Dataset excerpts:

↓

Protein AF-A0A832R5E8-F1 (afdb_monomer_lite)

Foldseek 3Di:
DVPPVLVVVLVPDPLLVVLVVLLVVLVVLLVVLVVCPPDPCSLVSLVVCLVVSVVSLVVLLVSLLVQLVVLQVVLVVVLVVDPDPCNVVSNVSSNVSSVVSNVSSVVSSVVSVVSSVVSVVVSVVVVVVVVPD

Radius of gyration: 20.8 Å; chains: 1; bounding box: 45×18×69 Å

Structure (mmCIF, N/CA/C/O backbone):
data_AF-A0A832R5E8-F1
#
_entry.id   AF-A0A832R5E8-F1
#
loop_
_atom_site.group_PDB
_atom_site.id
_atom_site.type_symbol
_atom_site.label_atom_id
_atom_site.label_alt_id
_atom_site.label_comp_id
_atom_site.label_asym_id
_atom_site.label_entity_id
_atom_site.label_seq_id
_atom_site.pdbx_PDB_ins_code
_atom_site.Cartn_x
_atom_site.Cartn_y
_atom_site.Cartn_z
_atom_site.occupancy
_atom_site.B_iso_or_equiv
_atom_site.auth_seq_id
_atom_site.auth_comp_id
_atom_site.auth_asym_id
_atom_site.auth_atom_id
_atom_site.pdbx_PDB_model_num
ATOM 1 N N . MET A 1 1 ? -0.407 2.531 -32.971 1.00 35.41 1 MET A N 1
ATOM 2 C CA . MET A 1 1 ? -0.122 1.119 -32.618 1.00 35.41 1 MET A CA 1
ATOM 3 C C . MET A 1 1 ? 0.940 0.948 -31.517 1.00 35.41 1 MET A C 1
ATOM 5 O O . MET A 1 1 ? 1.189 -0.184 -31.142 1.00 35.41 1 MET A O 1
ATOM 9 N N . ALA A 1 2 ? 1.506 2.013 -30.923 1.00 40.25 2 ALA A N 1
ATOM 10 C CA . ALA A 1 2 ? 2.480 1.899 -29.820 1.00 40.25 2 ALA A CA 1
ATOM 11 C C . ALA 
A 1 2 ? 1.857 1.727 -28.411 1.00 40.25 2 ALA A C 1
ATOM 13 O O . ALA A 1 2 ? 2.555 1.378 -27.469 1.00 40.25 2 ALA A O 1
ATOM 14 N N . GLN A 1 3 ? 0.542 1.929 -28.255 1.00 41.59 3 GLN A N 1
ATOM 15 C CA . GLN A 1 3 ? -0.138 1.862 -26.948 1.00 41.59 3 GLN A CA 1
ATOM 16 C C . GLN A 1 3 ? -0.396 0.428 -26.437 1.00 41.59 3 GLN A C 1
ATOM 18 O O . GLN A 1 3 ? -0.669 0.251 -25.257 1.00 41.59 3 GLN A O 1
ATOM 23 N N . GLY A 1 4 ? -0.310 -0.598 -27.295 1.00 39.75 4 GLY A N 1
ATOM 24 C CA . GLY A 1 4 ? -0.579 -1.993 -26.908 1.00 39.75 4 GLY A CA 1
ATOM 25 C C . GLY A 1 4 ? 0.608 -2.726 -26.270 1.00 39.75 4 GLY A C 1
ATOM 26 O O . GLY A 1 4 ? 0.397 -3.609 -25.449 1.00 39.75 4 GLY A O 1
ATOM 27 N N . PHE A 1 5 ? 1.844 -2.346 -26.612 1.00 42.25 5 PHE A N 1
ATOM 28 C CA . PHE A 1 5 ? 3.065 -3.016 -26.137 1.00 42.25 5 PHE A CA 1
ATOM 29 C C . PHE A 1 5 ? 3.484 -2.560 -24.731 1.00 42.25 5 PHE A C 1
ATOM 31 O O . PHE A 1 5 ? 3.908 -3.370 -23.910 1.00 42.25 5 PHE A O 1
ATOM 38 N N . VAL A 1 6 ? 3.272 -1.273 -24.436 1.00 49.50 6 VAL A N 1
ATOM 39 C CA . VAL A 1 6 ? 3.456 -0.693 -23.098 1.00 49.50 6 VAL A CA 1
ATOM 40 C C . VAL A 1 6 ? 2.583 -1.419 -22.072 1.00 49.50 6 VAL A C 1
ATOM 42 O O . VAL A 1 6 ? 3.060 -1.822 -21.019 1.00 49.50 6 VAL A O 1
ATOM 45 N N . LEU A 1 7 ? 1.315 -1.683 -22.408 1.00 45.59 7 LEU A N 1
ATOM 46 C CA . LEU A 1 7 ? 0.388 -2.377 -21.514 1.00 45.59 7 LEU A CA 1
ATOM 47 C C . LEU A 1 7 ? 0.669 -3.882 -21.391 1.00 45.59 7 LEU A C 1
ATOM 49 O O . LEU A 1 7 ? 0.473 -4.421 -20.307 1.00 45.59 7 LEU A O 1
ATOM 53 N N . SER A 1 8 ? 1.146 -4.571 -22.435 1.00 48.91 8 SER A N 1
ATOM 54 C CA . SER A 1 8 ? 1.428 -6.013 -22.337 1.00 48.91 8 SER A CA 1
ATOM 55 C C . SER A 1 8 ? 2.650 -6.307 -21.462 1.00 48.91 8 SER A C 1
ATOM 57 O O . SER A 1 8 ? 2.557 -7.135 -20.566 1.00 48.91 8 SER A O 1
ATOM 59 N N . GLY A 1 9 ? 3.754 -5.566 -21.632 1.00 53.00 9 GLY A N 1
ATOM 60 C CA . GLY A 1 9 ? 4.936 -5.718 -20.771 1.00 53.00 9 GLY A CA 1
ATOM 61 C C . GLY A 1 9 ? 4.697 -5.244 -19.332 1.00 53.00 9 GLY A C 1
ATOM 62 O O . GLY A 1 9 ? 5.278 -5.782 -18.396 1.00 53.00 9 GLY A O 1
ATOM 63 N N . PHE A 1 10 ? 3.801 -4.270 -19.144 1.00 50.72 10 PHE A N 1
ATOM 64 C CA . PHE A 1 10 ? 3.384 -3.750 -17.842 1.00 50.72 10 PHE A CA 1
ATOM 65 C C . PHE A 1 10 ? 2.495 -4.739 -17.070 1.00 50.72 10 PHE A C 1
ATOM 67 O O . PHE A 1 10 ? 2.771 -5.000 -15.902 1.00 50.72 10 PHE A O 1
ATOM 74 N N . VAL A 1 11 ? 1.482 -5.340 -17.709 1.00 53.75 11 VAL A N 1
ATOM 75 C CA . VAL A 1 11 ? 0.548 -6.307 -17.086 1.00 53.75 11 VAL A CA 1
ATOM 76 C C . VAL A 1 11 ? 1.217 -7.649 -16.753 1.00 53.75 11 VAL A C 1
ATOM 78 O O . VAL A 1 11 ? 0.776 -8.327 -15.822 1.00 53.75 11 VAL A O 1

↑
↓

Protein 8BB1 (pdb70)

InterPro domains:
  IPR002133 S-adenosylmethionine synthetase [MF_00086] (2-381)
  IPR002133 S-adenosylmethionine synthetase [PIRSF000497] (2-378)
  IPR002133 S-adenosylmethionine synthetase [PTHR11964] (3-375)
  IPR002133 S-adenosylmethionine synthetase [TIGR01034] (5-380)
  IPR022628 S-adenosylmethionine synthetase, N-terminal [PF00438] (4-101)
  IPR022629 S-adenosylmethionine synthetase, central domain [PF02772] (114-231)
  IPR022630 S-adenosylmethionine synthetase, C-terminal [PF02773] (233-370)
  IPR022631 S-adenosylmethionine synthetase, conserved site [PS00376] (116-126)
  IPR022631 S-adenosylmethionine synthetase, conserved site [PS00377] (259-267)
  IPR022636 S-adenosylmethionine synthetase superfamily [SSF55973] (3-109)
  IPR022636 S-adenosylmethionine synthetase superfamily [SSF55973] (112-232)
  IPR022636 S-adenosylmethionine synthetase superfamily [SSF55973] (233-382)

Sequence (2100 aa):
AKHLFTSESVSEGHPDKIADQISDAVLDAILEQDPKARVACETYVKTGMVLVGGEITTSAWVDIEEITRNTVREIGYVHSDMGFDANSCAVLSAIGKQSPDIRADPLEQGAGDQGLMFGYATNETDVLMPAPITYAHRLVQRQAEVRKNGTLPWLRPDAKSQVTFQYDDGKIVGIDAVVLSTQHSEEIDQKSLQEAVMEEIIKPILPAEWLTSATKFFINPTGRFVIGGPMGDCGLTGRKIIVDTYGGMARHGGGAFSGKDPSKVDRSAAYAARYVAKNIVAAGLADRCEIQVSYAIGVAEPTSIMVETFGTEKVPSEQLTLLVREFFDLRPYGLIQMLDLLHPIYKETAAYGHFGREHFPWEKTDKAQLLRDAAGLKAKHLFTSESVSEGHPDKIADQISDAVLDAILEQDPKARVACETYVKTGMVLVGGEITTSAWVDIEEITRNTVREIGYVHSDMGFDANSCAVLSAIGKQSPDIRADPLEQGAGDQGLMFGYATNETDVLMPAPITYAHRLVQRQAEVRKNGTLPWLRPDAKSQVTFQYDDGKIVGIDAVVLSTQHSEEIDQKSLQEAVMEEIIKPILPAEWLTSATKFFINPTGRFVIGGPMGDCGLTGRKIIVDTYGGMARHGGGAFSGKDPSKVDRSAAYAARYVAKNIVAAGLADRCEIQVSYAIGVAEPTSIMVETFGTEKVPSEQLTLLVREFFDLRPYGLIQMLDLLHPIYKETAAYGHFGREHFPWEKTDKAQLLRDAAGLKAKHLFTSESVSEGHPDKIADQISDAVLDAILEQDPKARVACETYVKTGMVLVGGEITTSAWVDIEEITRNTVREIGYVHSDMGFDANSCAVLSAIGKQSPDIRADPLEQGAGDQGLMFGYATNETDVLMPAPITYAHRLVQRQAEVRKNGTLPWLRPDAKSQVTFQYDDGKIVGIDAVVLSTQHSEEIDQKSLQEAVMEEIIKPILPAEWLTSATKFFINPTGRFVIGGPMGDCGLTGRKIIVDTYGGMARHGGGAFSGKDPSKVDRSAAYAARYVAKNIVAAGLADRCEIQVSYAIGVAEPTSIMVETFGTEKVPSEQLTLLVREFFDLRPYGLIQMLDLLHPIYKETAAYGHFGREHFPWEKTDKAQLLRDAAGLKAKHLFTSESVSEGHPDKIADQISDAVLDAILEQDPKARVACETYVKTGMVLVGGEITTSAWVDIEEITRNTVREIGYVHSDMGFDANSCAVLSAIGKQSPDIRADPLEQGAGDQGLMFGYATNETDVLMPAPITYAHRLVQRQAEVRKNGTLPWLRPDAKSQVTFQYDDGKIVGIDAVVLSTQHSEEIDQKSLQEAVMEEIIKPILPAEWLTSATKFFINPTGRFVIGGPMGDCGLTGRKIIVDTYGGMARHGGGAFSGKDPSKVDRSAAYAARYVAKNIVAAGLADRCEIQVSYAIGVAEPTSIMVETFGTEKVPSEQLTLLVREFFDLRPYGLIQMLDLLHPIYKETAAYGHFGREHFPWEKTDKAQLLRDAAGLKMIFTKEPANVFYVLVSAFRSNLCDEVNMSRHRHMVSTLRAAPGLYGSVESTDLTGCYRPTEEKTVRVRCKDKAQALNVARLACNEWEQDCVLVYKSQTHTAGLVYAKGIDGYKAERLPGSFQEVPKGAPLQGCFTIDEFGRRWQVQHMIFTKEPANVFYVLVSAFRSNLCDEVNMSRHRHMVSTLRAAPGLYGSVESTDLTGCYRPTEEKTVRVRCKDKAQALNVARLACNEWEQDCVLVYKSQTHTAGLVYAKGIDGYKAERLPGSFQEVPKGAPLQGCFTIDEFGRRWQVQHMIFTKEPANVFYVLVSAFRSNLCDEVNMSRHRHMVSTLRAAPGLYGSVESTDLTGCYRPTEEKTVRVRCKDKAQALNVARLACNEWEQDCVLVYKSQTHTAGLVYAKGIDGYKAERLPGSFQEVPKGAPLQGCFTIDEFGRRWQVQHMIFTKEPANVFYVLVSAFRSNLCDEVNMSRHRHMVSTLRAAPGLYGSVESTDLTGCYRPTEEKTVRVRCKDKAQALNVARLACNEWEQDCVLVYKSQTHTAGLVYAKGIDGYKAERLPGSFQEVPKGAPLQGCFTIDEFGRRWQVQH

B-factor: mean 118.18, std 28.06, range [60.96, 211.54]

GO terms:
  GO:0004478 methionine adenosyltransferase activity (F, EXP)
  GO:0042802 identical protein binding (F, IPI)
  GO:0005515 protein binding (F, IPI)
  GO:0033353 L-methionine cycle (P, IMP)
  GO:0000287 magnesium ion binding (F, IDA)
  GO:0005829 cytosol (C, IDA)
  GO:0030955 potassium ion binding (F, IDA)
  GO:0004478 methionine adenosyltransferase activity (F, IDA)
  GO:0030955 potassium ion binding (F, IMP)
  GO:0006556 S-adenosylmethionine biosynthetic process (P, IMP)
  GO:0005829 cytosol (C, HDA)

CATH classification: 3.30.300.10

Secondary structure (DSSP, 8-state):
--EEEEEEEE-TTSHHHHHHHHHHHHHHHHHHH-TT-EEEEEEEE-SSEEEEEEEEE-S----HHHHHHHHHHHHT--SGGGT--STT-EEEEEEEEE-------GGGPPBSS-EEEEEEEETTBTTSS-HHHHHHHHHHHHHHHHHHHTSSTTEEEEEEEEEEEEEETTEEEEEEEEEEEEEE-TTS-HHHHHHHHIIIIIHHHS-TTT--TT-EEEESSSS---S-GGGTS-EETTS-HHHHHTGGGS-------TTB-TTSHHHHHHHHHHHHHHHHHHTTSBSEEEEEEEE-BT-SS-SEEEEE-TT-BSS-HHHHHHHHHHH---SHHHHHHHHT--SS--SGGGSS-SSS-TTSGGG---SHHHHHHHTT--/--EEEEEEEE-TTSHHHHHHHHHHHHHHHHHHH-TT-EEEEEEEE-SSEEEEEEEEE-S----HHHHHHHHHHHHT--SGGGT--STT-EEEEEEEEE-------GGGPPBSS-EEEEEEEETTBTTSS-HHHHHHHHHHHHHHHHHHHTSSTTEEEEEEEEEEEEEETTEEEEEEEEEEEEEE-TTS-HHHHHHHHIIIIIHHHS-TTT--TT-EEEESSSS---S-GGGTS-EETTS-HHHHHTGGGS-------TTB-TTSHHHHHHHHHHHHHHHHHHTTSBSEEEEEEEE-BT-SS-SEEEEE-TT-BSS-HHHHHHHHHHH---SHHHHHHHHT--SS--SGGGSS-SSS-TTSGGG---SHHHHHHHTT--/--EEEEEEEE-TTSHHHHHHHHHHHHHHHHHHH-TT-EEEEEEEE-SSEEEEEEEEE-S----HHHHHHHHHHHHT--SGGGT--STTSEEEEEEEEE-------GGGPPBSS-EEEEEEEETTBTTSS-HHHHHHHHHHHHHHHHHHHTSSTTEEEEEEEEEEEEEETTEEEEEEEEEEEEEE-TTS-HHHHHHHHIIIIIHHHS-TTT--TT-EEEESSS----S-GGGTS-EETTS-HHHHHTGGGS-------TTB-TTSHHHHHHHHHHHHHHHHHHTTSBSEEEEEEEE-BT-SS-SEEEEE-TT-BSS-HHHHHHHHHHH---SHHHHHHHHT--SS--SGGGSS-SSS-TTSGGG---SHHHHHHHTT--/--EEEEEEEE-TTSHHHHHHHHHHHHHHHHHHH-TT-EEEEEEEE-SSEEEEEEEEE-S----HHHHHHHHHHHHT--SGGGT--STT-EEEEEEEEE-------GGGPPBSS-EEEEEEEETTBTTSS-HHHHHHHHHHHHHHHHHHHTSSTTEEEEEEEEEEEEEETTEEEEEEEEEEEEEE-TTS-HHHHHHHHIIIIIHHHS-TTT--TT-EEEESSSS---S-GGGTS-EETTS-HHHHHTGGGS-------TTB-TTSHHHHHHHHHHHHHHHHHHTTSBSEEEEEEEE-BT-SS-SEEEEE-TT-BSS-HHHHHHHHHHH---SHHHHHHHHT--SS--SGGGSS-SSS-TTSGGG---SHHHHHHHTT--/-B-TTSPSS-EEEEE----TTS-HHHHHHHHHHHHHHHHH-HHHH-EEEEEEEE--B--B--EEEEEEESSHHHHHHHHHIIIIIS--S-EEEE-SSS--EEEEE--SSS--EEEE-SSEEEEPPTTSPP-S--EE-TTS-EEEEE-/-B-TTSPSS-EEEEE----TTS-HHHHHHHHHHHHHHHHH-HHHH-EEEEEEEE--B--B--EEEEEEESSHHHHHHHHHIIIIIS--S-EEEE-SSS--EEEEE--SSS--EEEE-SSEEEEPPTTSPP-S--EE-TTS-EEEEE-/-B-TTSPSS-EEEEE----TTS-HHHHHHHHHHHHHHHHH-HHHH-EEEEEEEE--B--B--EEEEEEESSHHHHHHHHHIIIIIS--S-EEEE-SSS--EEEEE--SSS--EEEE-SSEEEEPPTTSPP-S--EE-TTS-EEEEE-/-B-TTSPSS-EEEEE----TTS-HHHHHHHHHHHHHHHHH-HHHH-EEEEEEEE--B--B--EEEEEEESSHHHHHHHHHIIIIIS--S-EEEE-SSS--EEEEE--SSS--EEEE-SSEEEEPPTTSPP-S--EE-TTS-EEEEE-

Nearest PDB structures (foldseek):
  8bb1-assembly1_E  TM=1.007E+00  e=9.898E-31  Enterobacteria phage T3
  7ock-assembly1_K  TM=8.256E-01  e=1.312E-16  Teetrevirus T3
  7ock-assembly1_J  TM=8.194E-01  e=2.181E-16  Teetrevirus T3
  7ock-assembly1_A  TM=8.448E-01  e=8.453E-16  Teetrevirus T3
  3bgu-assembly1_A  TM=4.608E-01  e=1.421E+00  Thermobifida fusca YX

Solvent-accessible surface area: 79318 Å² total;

↑

- Work order
Retype the entries above exactly, but only from the line containing "ATOM 11 C C . ALA" through the line containing "ATOM 16 C C", both included.

- Expected answer
ATOM 11 C C . ALA 
A 1 2 ? 1.857 1.727 -28.411 1.00 40.25 2 ALA A C 1
ATOM 13 O O . ALA A 1 2 ? 2.555 1.378 -27.469 1.00 40.25 2 ALA A O 1
ATOM 14 N N . GLN A 1 3 ? 0.542 1.929 -28.255 1.00 41.59 3 GLN A N 1
ATOM 15 C CA . GLN A 1 3 ? -0.138 1.862 -26.948 1.00 41.59 3 GLN A CA 1
ATOM 16 C C . GLN A 1 3 ? -0.396 0.428 -26.437 1.00 41.59 3 GLN A C 1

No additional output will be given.